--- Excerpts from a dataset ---
★ ★ ★ ★ ★
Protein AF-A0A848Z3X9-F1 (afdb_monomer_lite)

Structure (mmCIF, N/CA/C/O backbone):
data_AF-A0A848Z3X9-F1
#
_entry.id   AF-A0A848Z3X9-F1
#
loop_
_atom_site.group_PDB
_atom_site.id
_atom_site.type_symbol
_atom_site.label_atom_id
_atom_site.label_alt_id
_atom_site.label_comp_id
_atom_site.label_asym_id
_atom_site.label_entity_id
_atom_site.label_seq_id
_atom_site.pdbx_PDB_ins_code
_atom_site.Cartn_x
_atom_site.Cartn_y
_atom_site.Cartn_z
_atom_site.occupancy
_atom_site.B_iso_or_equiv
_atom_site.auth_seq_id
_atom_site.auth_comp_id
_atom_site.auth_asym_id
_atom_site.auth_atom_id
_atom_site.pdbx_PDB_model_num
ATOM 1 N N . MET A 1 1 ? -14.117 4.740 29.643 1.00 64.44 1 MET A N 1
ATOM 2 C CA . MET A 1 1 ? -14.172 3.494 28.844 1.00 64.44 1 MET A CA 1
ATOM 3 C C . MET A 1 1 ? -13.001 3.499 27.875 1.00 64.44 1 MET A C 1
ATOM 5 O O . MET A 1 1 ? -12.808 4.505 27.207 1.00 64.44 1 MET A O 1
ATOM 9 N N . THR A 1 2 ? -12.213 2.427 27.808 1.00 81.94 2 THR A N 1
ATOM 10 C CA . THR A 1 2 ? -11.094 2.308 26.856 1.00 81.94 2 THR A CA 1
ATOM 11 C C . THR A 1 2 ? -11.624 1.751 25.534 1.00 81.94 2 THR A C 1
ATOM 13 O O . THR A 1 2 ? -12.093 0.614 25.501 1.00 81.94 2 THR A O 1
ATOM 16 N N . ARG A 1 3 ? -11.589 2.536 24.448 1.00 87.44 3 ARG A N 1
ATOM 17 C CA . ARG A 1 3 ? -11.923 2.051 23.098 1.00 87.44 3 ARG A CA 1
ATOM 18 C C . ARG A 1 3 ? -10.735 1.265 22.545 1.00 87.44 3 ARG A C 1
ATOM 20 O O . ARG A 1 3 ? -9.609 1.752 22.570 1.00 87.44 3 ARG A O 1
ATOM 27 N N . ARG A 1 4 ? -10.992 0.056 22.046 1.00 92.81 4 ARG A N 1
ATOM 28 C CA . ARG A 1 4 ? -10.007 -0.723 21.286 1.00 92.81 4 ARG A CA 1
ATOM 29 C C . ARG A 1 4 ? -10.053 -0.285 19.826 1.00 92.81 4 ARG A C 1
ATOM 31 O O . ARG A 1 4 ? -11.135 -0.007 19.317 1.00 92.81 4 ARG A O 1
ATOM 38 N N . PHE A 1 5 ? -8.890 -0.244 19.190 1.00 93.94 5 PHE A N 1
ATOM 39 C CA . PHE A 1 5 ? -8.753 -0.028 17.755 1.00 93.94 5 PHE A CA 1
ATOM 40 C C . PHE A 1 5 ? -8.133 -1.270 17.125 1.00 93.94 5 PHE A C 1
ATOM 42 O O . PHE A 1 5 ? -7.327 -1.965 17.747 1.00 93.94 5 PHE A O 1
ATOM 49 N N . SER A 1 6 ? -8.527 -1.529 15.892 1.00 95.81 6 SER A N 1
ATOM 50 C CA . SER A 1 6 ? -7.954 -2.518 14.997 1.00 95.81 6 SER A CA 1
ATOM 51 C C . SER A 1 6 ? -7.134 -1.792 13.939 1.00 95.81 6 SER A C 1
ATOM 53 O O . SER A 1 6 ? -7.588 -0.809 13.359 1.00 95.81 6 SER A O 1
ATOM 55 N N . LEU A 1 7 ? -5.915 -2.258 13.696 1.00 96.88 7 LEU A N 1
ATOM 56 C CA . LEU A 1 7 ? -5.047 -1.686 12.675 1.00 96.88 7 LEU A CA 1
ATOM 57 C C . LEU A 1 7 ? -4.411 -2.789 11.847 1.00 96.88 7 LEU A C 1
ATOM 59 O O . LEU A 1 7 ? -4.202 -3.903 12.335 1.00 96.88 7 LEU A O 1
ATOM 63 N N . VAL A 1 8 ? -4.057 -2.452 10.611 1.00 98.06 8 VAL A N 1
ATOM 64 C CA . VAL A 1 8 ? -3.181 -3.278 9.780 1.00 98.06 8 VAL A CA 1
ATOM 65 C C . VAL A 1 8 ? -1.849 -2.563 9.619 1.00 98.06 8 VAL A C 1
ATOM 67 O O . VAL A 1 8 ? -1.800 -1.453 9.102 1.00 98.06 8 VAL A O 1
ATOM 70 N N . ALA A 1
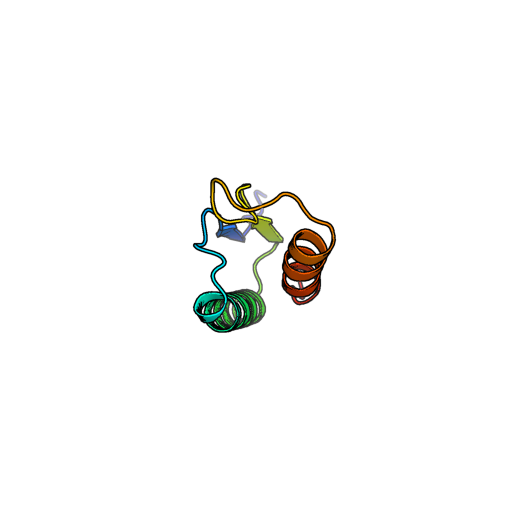 9 ? -0.762 -3.209 10.033 1.00 96.69 9 ALA A N 1
ATOM 71 C CA . ALA A 1 9 ? 0.592 -2.771 9.719 1.00 96.69 9 ALA A CA 1
ATOM 72 C C . ALA A 1 9 ? 1.148 -3.635 8.581 1.00 96.69 9 ALA A C 1
ATOM 74 O O . ALA A 1 9 ? 1.061 -4.863 8.632 1.00 96.69 9 ALA A O 1
ATOM 75 N N . LEU A 1 10 ? 1.711 -2.997 7.559 1.00 95.31 10 LEU A N 1
ATOM 76 C CA . LEU A 1 10 ? 2.313 -3.661 6.403 1.00 95.31 10 LEU A CA 1
ATOM 77 C C . LEU A 1 10 ? 3.595 -2.942 5.974 1.00 95.31 10 LEU A C 1
ATOM 79 O O . LEU A 1 10 ? 3.773 -1.769 6.276 1.00 95.31 10 LEU A O 1
ATOM 83 N N . GLY A 1 11 ? 4.492 -3.628 5.273 1.00 93.50 11 GLY A N 1
ATOM 84 C CA . GLY A 1 11 ? 5.773 -3.075 4.838 1.00 93.50 11 GLY A CA 1
ATOM 85 C C . GLY A 1 11 ? 6.593 -4.105 4.068 1.00 93.50 11 GLY A C 1
ATOM 86 O O . GLY A 1 11 ? 6.136 -5.229 3.868 1.00 93.50 11 GLY A O 1
ATOM 87 N N . ASP A 1 12 ? 7.785 -3.700 3.629 1.00 90.88 12 ASP A N 1
ATOM 88 C CA . ASP A 1 12 ? 8.816 -4.573 3.043 1.00 90.88 12 ASP A CA 1
ATOM 89 C C . ASP A 1 12 ? 8.320 -5.533 1.938 1.00 90.88 12 ASP A C 1
ATOM 91 O O . ASP A 1 12 ? 8.701 -6.700 1.846 1.00 90.88 12 ASP A O 1
ATOM 95 N N . MET A 1 13 ? 7.429 -5.055 1.063 1.00 88.75 13 MET A N 1
ATOM 96 C CA . MET A 1 13 ? 7.000 -5.853 -0.088 1.00 88.75 13 MET A CA 1
ATOM 97 C C . MET A 1 13 ? 8.095 -5.896 -1.170 1.00 88.75 13 MET A C 1
ATOM 99 O O . MET A 1 13 ? 8.936 -5.001 -1.253 1.00 88.75 13 MET A O 1
ATOM 103 N N . PRO A 1 14 ? 8.114 -6.897 -2.069 1.00 86.56 14 PRO A N 1
ATOM 104 C CA . PRO A 1 14 ? 9.184 -6.982 -3.062 1.00 86.56 14 PRO A CA 1
ATOM 105 C C . PRO A 1 14 ? 9.059 -5.953 -4.208 1.00 86.56 14 PRO A C 1
ATOM 107 O O . PRO A 1 14 ? 10.050 -5.678 -4.890 1.00 86.56 14 PRO A O 1
ATOM 110 N N . TYR A 1 15 ? 7.864 -5.379 -4.435 1.00 86.75 15 TYR A N 1
ATOM 111 C CA . TYR A 1 15 ? 7.519 -4.395 -5.489 1.00 86.75 15 TYR A CA 1
ATOM 112 C C . TYR A 1 15 ? 8.109 -4.690 -6.873 1.00 86.75 15 TYR A C 1
ATOM 114 O O . TYR A 1 15 ? 8.525 -3.776 -7.601 1.00 86.75 15 TYR A O 1
ATOM 122 N N . THR A 1 16 ? 8.177 -5.966 -7.242 1.00 88.94 16 THR A N 1
ATOM 123 C CA . THR A 1 16 ? 8.456 -6.349 -8.623 1.00 88.94 16 THR A CA 1
ATOM 124 C C . THR A 1 16 ? 7.181 -6.223 -9.453 1.00 88.94 16 THR A C 1
ATOM 126 O O . THR A 1 16 ? 6.087 -6.105 -8.902 1.00 88.94 16 THR A O 1
ATOM 129 N N . ALA A 1 17 ? 7.303 -6.233 -10.783 1.00 87.25 17 ALA A N 1
ATOM 130 C CA . ALA A 1 17 ? 6.123 -6.179 -11.644 1.00 87.25 17 ALA A CA 1
ATOM 131 C C . ALA A 1 17 ? 5.105 -7.305 -11.328 1.00 87.25 17 ALA A C 1
ATOM 133 O O . ALA A 1 17 ? 3.939 -6.971 -11.140 1.00 87.25 17 ALA A O 1
ATOM 134 N N . PRO A 1 18 ? 5.526 -8.576 -11.137 1.00 88.50 18 PRO A N 1
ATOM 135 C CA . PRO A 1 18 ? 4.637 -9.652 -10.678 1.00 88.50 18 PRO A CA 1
★ ★ ★ ★ ★
--- PROBLEM REQUIREMENTS ---
Only the lines from the one containing "ATOM 111 C CA" through the end of the entries above belong in the answer; repeat them exactly.

--- OUTPUT BELOW ---
ATOM 111 C CA . TYR A 1 15 ? 7.519 -4.395 -5.489 1.00 86.75 15 TYR A CA 1
ATOM 112 C C . TYR A 1 15 ? 8.109 -4.690 -6.873 1.00 86.75 15 TYR A C 1
ATOM 114 O O . TYR A 1 15 ? 8.525 -3.776 -7.601 1.00 86.75 15 TYR A O 1
ATOM 122 N N . THR A 1 16 ? 8.177 -5.966 -7.242 1.00 88.94 16 THR A N 1
ATOM 123 C CA . THR A 1 16 ? 8.456 -6.349 -8.623 1.00 88.94 16 THR A CA 1
ATOM 124 C C . THR A 1 16 ? 7.181 -6.223 -9.453 1.00 88.94 16 THR A C 1
ATOM 126 O O . THR A 1 16 ? 6.087 -6.105 -8.902 1.00 88.94 16 THR A O 1
ATOM 129 N N . ALA A 1 17 ? 7.303 -6.233 -10.783 1.00 87.25 17 ALA A N 1
ATOM 130 C CA . ALA A 1 17 ? 6.123 -6.179 -11.644 1.00 87.25 17 ALA A CA 1
ATOM 131 C C . ALA A 1 17 ? 5.105 -7.305 -11.328 1.00 87.25 17 ALA A C 1
ATOM 133 O O . ALA A 1 17 ? 3.939 -6.971 -11.140 1.00 87.25 17 ALA A O 1
ATOM 134 N N . PRO A 1 18 ? 5.526 -8.576 -11.137 1.00 88.50 18 PRO A N 1
ATOM 135 C CA . PRO A 1 18 ? 4.637 -9.652 -10.678 1.00 88.50 18 PRO A CA 1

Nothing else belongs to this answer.